The size of the challenge depends on what the source of “Big Data” actually is. If the source is mechanical sensors then the quality tends to be high. After all, if a sensor is reporting unreliable data then there are bigger problems to deal with than downstream data concerns. However, sensor data that depends on GPS co-ordinates poses its own data quality challenge.
Take as an example telematics data from vehicle black boxes. The map below shows a route the black box thinks I took. My destination was at the lowest part of the route, south of Tarporley. From the most eastern point until just north of the road marked A54 the journey is accurate. From that point on the indicated route is entirely fictitious as the straightness of the journey lines will attest.
What has actually happened is that around the Tarporley area the black box loses contact with some of the GPS satellites used to calculate my position so the route finder makes its best guess as to where it thinks I am.
This is a Big Data quality problem in the form of inaccuracy and incompleteness of data. For social media data sources then there are huge challenges to be met simply in extracting relevant data, much less in interpreting it correctly and in an automated way.
This leads me to my final “V” of Big Data.
Validity – Signal to Noise
Youth sees issues in black and white terms. Age sees shades of grey. Age sees shades of grey because it has accumulated the data of life (experience and knowledge). The accumulation hasn’t led to clarity and certainty; it has led to uncertainty and doubt.
With huge volumes of data it becomes ever harder to work out which data is useful and which is not. What data requires focus and what is simply a distraction. Returning to my telematics black box example, these devices capture data on a number of different measures 4x/sec. My daily round-trip commute is 2 hours long meaning that 92% of all data captured by my black box has no meaning other than to say the vehicle is parked at a location. Of the data that remains not all events across all the measures are necessary. They are simply distraction and noise so the challenge is to identify and eliminate them.

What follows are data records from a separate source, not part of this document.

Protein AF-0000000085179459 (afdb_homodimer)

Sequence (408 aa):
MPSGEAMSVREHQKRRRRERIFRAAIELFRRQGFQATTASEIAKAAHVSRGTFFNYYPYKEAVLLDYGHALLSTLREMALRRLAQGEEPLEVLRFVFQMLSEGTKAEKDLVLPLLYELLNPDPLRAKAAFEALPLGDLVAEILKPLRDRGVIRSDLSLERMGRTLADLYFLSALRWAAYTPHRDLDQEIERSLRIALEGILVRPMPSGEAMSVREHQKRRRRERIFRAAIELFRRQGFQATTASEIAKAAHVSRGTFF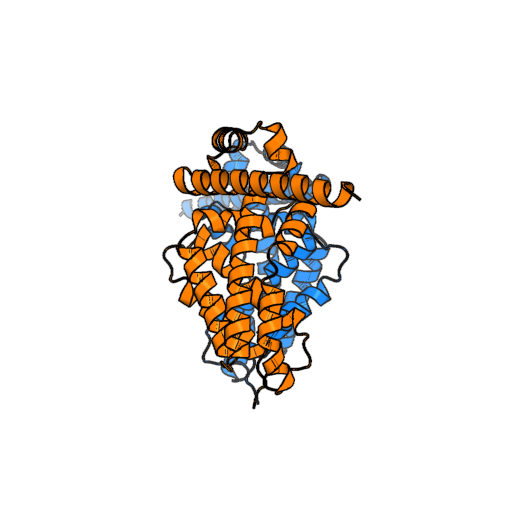NYYPYKEAVLLDYGHALLSTLREMALRRLAQGEEPLEVLRFVFQMLSEGTKAEKDLVLPLLYELLNPDPLRAKAAFEALPLGDLVAEILKPLRDRGVIRSDLSLERMGRTLADLYFLSALRWAAYTPHRDLDQEIERSLRIALEGILVRP

Organism: NCBI:txid751945

Foldseek 3Di:
DCVVVVVVVVVVVVVVLLVLLLVLLVVCCVVPNLVVDDLCSSCVSSVHHSVVSCVNPVDSLVSLLLVQLVVVVVLLVVLVVCVVVPDQLVVSLLVSLVSVLVCCLVPVRSVQSLLVQCVDPPPVSVVVSCVSHVQLVSQLVSCVVCVVVVFWDDVDHSSVLSVQLVVLLSVLSNCCSPPNVVDDSSVSSCVSNVVSVVNGGDDD/DCVVVVVVVVVVVVVVLLVLLLVLLVVCCVVPNNVVDDLCSSCVSSVHHSVVSCVNPVDSLVSLLLVQLVVVVVLLVVLVVCVVVPHQLVVSVLVSLVVVLVCCLVPVRSVQSLLVQCVDPPPVSVVVSCVSHVQLVSQLVSCVVCVVVVFWDDVDHSSVLSVQLVVLLSVLSNCCSPPNVVDDSSVSSCVSNVVSVVVGGDDD

Structure (mmCIF, N/CA/C/O backbone):
data_AF-0000000085179459-model_v1
#
loop_
_entity.id
_entity.type
_entity.pdbx_description
1 polymer 'Transcriptional regulator'
#
loop_
_atom_site.group_PDB
_atom_site.id
_atom_site.type_symbol
_atom_site.label_atom_id
_atom_site.label_alt_id
_atom_site.label_comp_id
_atom_site.label_asym_id
_atom_site.label_entity_id
_atom_site.label_seq_id
_atom_site.pdbx_PDB_ins_code
_atom_site.Cartn_x
_atom_site.Cartn_y
_atom_site.Cartn_z
_atom_site.occupancy
_atom_site.B_iso_or_equiv
_atom_site.auth_seq_id
_atom_site.auth_comp_id
_atom_site.auth_asym_id
_atom_site.auth_atom_id
_atom_site.pdbx_PDB_model_num
ATOM 1 N N . MET A 1 1 ? -11.516 -51.656 0.353 1 44.66 1 MET A N 1
ATOM 2 C CA . MET A 1 1 ? -10.594 -50.781 -0.361 1 44.66 1 MET A CA 1
ATOM 3 C C . MET A 1 1 ? -11.352 -49.75 -1.209 1 44.66 1 MET A C 1
ATOM 5 O O . MET A 1 1 ? -10.797 -49.188 -2.15 1 44.66 1 MET A O 1
ATOM 9 N N . PRO A 1 2 ? -12.641 -49.781 -1.503 1 58.69 2 PRO A N 1
ATOM 10 C CA . PRO A 1 2 ? -13.695 -49.031 -2.176 1 58.69 2 PRO A CA 1
ATOM 11 C C . PRO A 1 2 ? -13.812 -47.594 -1.669 1 58.69 2 PRO A C 1
ATOM 13 O O . PRO A 1 2 ? -14.273 -46.688 -2.398 1 58.69 2 PRO A O 1
ATOM 16 N N . SER A 1 3 ? -13.281 -47.312 -0.438 1 59.69 3 SER A N 1
ATOM 17 C CA . SER A 1 3 ? -13.297 -46.031 0.276 1 59.69 3 SER A CA 1
ATOM 18 C C . SER A 1 3 ? -12.391 -45 -0.395 1 59.69 3 SER A C 1
ATOM 20 O O . SER A 1 3 ? -12.758 -43.844 -0.536 1 59.69 3 SER A O 1
ATOM 22 N N . GLY A 1 4 ? -11.305 -45.469 -0.91 1 63.28 4 GLY A N 1
ATOM 23 C CA . GLY A 1 4 ? -10.359 -44.625 -1.591 1 63.28 4 GLY A CA 1
ATOM 24 C C . GLY A 1 4 ? -10.875 -44.094 -2.912 1 63.28 4 GLY A C 1
ATOM 25 O O . GLY A 1 4 ? -10.695 -42.906 -3.229 1 63.28 4 GLY A O 1
ATOM 26 N N . GLU A 1 5 ? -11.562 -45.062 -3.521 1 67 5 GLU A N 1
ATOM 27 C CA . GLU A 1 5 ? -12.102 -44.688 -4.828 1 67 5 GLU A CA 1
ATOM 28 C C . GLU A 1 5 ? -13.227 -43.656 -4.691 1 67 5 GLU A C 1
ATOM 30 O O . GLU A 1 5 ? -13.336 -42.75 -5.5 1 67 5 GLU A O 1
ATOM 35 N N . ALA A 1 6 ? -14.047 -44.031 -3.846 1 66.12 6 ALA A N 1
ATOM 36 C CA . ALA A 1 6 ? -15.172 -43.156 -3.58 1 66.12 6 ALA A CA 1
ATOM 37 C C . ALA A 1 6 ? -14.68 -41.75 -3.158 1 66.12 6 ALA A C 1
ATOM 39 O O . ALA A 1 6 ? -15.266 -40.75 -3.535 1 66.12 6 ALA A O 1
ATOM 40 N N . MET A 1 7 ? -13.555 -41.812 -2.477 1 69.69 7 MET A N 1
ATOM 41 C CA . MET A 1 7 ? -12.945 -40.594 -2.027 1 69.69 7 MET A CA 1
ATOM 42 C C . MET A 1 7 ? -12.383 -39.781 -3.207 1 69.69 7 MET A C 1
ATOM 44 O O . MET A 1 7 ? -12.516 -38.562 -3.264 1 69.69 7 MET A O 1
ATOM 48 N N . SER A 1 8 ? -12.062 -40.562 -4.125 1 81.19 8 SER A N 1
ATOM 49 C CA . SER A 1 8 ? -11.484 -39.969 -5.328 1 81.19 8 SER A CA 1
ATOM 50 C C . SER A 1 8 ? -12.562 -39.344 -6.203 1 81.19 8 SER A C 1
ATOM 52 O O . SER A 1 8 ? -12.391 -38.219 -6.699 1 81.19 8 SER A O 1
ATOM 54 N N . VAL A 1 9 ? -13.688 -40.062 -6.273 1 83.69 9 VAL A N 1
ATOM 55 C CA . VAL A 1 9 ? -14.773 -39.562 -7.105 1 83.69 9 VAL A CA 1
ATOM 56 C C . VAL A 1 9 ? -15.375 -38.312 -6.477 1 83.69 9 VAL A C 1
ATOM 58 O O . VAL A 1 9 ? -15.648 -37.344 -7.176 1 83.69 9 VAL A O 1
ATOM 61 N N . ARG A 1 10 ? -15.719 -38.344 -5.129 1 82.81 10 ARG A N 1
ATOM 62 C CA . ARG A 1 10 ? -16.266 -37.188 -4.418 1 82.81 10 ARG A CA 1
ATOM 63 C C . ARG A 1 10 ? -15.352 -35.969 -4.551 1 82.81 10 ARG A C 1
ATOM 65 O O . ARG A 1 10 ? -15.828 -34.875 -4.73 1 82.81 10 ARG A O 1
ATOM 72 N N . GLU A 1 11 ? -14.078 -36.312 -4.453 1 86.12 11 GLU A N 1
ATOM 73 C CA . GLU A 1 11 ? -13.094 -35.25 -4.602 1 86.12 11 GLU A CA 1
ATOM 74 C C . GLU A 1 11 ? -13.109 -34.656 -6.02 1 86.12 11 GLU A C 1
ATOM 76 O O . GLU A 1 11 ? -12.992 -33.469 -6.207 1 86.12 11 GLU A O 1
ATOM 81 N N . HIS A 1 12 ? -13.242 -35.531 -6.965 1 88.62 12 HIS A N 1
ATOM 82 C CA . HIS A 1 12 ? -13.312 -35.094 -8.359 1 88.62 12 HIS A CA 1
ATOM 83 C C . HIS A 1 12 ? -14.57 -34.281 -8.625 1 88.62 12 HIS A C 1
ATOM 85 O O . HIS A 1 12 ? -14.523 -33.281 -9.336 1 88.62 12 HIS A O 1
ATOM 91 N N . GLN A 1 13 ? -15.664 -34.656 -8.117 1 88.31 13 GLN A N 1
ATOM 92 C CA . GLN A 1 13 ? -16.922 -33.938 -8.281 1 88.31 13 GLN A CA 1
ATOM 93 C C . GLN A 1 13 ? -16.859 -32.594 -7.609 1 88.31 13 GLN A C 1
ATOM 95 O O . GLN A 1 13 ? -17.375 -31.594 -8.148 1 88.31 13 GLN A O 1
ATOM 100 N N . LYS A 1 14 ? -16.25 -32.594 -6.434 1 90.94 14 LYS A N 1
ATOM 101 C CA . LYS A 1 14 ? -16.078 -31.344 -5.727 1 90.94 14 LYS A CA 1
ATOM 102 C C . LYS A 1 14 ? -15.227 -30.375 -6.535 1 90.94 14 LYS A C 1
ATOM 104 O O . LYS A 1 14 ? -15.555 -29.188 -6.633 1 90.94 14 LYS A O 1
ATOM 109 N N . ARG A 1 15 ? -14.258 -30.859 -7.137 1 92.06 15 ARG A N 1
ATOM 110 C CA . ARG A 1 15 ? -13.383 -30.031 -7.957 1 92.06 15 ARG A CA 1
ATOM 111 C C . ARG A 1 15 ? -14.117 -29.5 -9.188 1 92.06 15 ARG A C 1
ATOM 113 O O . ARG A 1 15 ? -13.945 -28.344 -9.57 1 92.06 15 ARG A O 1
ATOM 120 N N . ARG A 1 16 ? -14.875 -30.328 -9.797 1 92.62 16 ARG A N 1
ATOM 121 C CA . ARG A 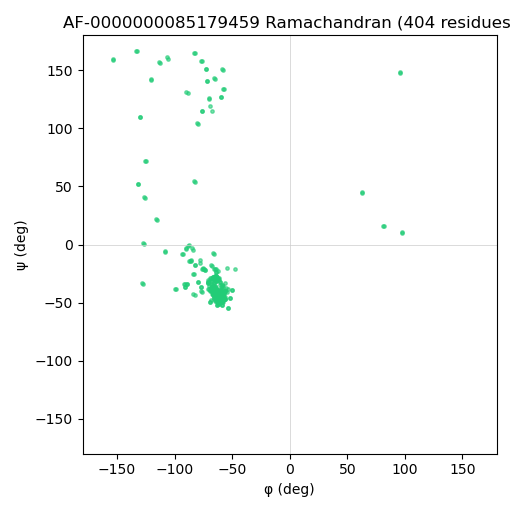1 16 ? -15.633 -29.938 -10.977 1 92.62 16 ARG A CA 1
ATOM 122 C C . ARG A 1 16 ? -16.656 -28.859 -10.641 1 92.62 16 ARG A C 1
ATOM 124 O O . ARG A 1 16 ? -16.859 -27.922 -11.414 1 92.62 16 ARG A O 1
ATOM 131 N N . ARG A 1 17 ? -17.281 -29.031 -9.516 1 94.69 17 ARG A N 1
ATOM 132 C CA . ARG A 1 17 ? -18.266 -28.031 -9.078 1 94.69 17 ARG A CA 1
ATOM 133 C C . ARG A 1 17 ? -17.594 -26.703 -8.773 1 94.69 17 ARG A C 1
ATOM 135 O O . ARG A 1 17 ? -18.094 -25.641 -9.141 1 94.69 17 ARG A O 1
ATOM 142 N N . ARG A 1 18 ? -16.469 -26.797 -8.102 1 96.25 18 ARG A N 1
ATOM 143 C CA . ARG A 1 18 ? -15.711 -25.578 -7.809 1 96.25 18 ARG A CA 1
ATOM 144 C C . ARG A 1 18 ? -15.32 -24.859 -9.094 1 96.25 18 ARG A C 1
ATOM 146 O O . ARG A 1 18 ? -15.438 -23.641 -9.18 1 96.25 18 ARG A O 1
ATOM 153 N N . GLU A 1 19 ? -14.859 -25.609 -10.047 1 96.88 19 GLU A N 1
ATOM 154 C CA . GLU A 1 19 ? -14.461 -25.047 -11.336 1 96.88 19 GLU A CA 1
ATOM 155 C C . GLU A 1 19 ? -15.641 -24.391 -12.047 1 96.88 19 GLU A C 1
ATOM 157 O O . GLU A 1 19 ? -15.492 -23.328 -12.656 1 96.88 19 GLU A O 1
ATOM 162 N N . ARG A 1 20 ? -16.734 -25 -11.961 1 97.06 20 ARG A N 1
ATOM 163 C CA . ARG A 1 20 ? -17.938 -24.453 -12.578 1 97.06 20 ARG A CA 1
ATOM 164 C C . ARG A 1 20 ? -18.328 -23.125 -11.945 1 97.06 20 ARG A C 1
ATOM 166 O O . ARG A 1 20 ? -18.672 -22.172 -12.648 1 97.06 20 ARG A O 1
ATOM 173 N N . ILE A 1 21 ? -18.266 -23.125 -10.633 1 98.25 21 ILE A N 1
ATOM 174 C CA . ILE A 1 21 ? -18.594 -21.891 -9.906 1 98.25 21 ILE A CA 1
ATOM 175 C C . ILE A 1 21 ? -17.578 -20.812 -10.25 1 98.25 21 ILE A C 1
ATOM 177 O O . ILE A 1 21 ? -17.953 -19.672 -10.516 1 98.25 21 ILE A O 1
ATOM 181 N N . PHE A 1 22 ? -16.328 -21.219 -10.281 1 98.44 22 PHE A N 1
ATOM 182 C CA . PHE A 1 22 ? -15.242 -20.297 -10.602 1 98.44 22 PHE A CA 1
ATOM 183 C C . PHE A 1 22 ? -15.438 -19.688 -11.984 1 98.44 22 PHE A C 1
ATOM 185 O O . PHE A 1 22 ? -15.391 -18.453 -12.133 1 98.44 22 PHE A O 1
ATOM 192 N N . ARG A 1 23 ? -15.688 -20.469 -12.992 1 98.25 23 ARG A N 1
ATOM 193 C CA . ARG A 1 23 ? -15.836 -20.016 -14.367 1 98.25 23 ARG A CA 1
ATOM 194 C C . ARG A 1 23 ? -17.047 -19.094 -14.508 1 98.25 23 ARG A C 1
ATOM 196 O O . ARG A 1 23 ? -16.984 -18.062 -15.18 1 98.25 23 ARG A O 1
ATOM 203 N N . ALA A 1 24 ? -18.125 -19.453 -13.859 1 98.5 24 ALA A N 1
ATOM 204 C CA . ALA A 1 24 ? -19.344 -18.641 -13.883 1 98.5 24 ALA A CA 1
ATOM 205 C C . ALA A 1 24 ? -19.078 -17.266 -13.258 1 98.5 24 ALA A C 1
ATOM 207 O O . ALA A 1 24 ? -19.516 -16.25 -13.797 1 98.5 24 ALA A O 1
ATOM 208 N N . ALA A 1 25 ? -18.406 -17.266 -12.125 1 98.56 25 ALA A N 1
ATOM 209 C CA . ALA A 1 25 ? -18.109 -16.031 -11.422 1 98.56 25 ALA A CA 1
ATOM 210 C C . ALA A 1 25 ? -17.234 -15.102 -12.273 1 98.56 25 ALA A C 1
ATOM 212 O O . ALA A 1 25 ? -17.562 -13.93 -12.461 1 98.56 25 ALA A O 1
ATOM 213 N N . ILE A 1 26 ? -16.125 -15.656 -12.852 1 98.25 26 ILE A N 1
ATOM 214 C CA . ILE A 1 26 ? -15.188 -14.859 -13.625 1 98.25 26 ILE A CA 1
ATOM 215 C C . ILE A 1 26 ? -15.883 -14.297 -14.867 1 98.25 26 ILE A C 1
ATOM 217 O O . ILE A 1 26 ? -15.688 -13.125 -15.211 1 98.25 26 ILE A O 1
ATOM 221 N N . GLU A 1 27 ? -16.703 -15.086 -15.461 1 98.12 27 GLU A N 1
ATOM 222 C CA . GLU A 1 27 ? -17.453 -14.625 -16.625 1 98.12 27 GLU A CA 1
ATOM 223 C C . GLU A 1 27 ? -18.391 -13.477 -16.266 1 98.12 27 GLU A C 1
ATOM 225 O O . GLU A 1 27 ? -18.453 -12.477 -17 1 98.12 27 GLU A O 1
ATOM 230 N N . LEU A 1 28 ? -19.094 -13.594 -15.172 1 98.31 28 LEU A N 1
ATOM 231 C CA . LEU A 1 28 ? -20.016 -12.547 -14.727 1 98.31 28 LEU A CA 1
ATOM 232 C C . LEU A 1 28 ? -19.25 -11.289 -14.336 1 98.31 28 LEU A C 1
ATOM 234 O O . LEU A 1 28 ? -19.688 -10.18 -14.656 1 98.31 28 LEU A O 1
ATOM 238 N N . PHE A 1 29 ? -18.109 -11.492 -13.633 1 98.06 29 PHE A N 1
ATOM 239 C CA . PHE A 1 29 ? -17.266 -10.344 -13.281 1 98.06 29 PHE A CA 1
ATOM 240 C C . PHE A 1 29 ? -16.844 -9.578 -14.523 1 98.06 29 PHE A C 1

Fortunately in telematics this task is relatively straight forward but for other Big Data sources, such as web logs, one man’s signal is another man’s noise. The challenge is far more acute.
I began this article suggesting that we should focus on the business attributes of Big Data rather than the technical attributes. However if I have one qualm over Big Data it is with the business value of volume. The ultimate goal of a business is to be able to target an individual with an offer tailor made for them and thus have a higher probability that the individual will purchase.
With an increased volume does come the opportunity move towards this goal by considering a more finely grained set of dimensions for data. That is instead of considering 18-25 year olds we can now have increasing confidence in the accuracy of results of analysis should we consider 18,19…24, 25 as individual cells.
Whether businesses are set up to capitalize on such fine grained data segments is another matter entirely. For most businesses a random sample will produce an accurate enough model of the population as a whole. Statisticians have various mathematical tricks to allow for inaccuracies inherent in drawing conclusions based on small samples. Beyond a certain point increasing the volume of data points does not offer significant improvements in the accuracy of the model.
It is the nature of IT to focus on the technology, the “how” of Big Data almost to the point of tunnel vision. This is of course remains our fundamental responsibility but we must broaden our perspective and consider the business goals, the “what” of Big Data. Only by doing this can we make the value of Big Data a reality and reduce misconceptions for the concept.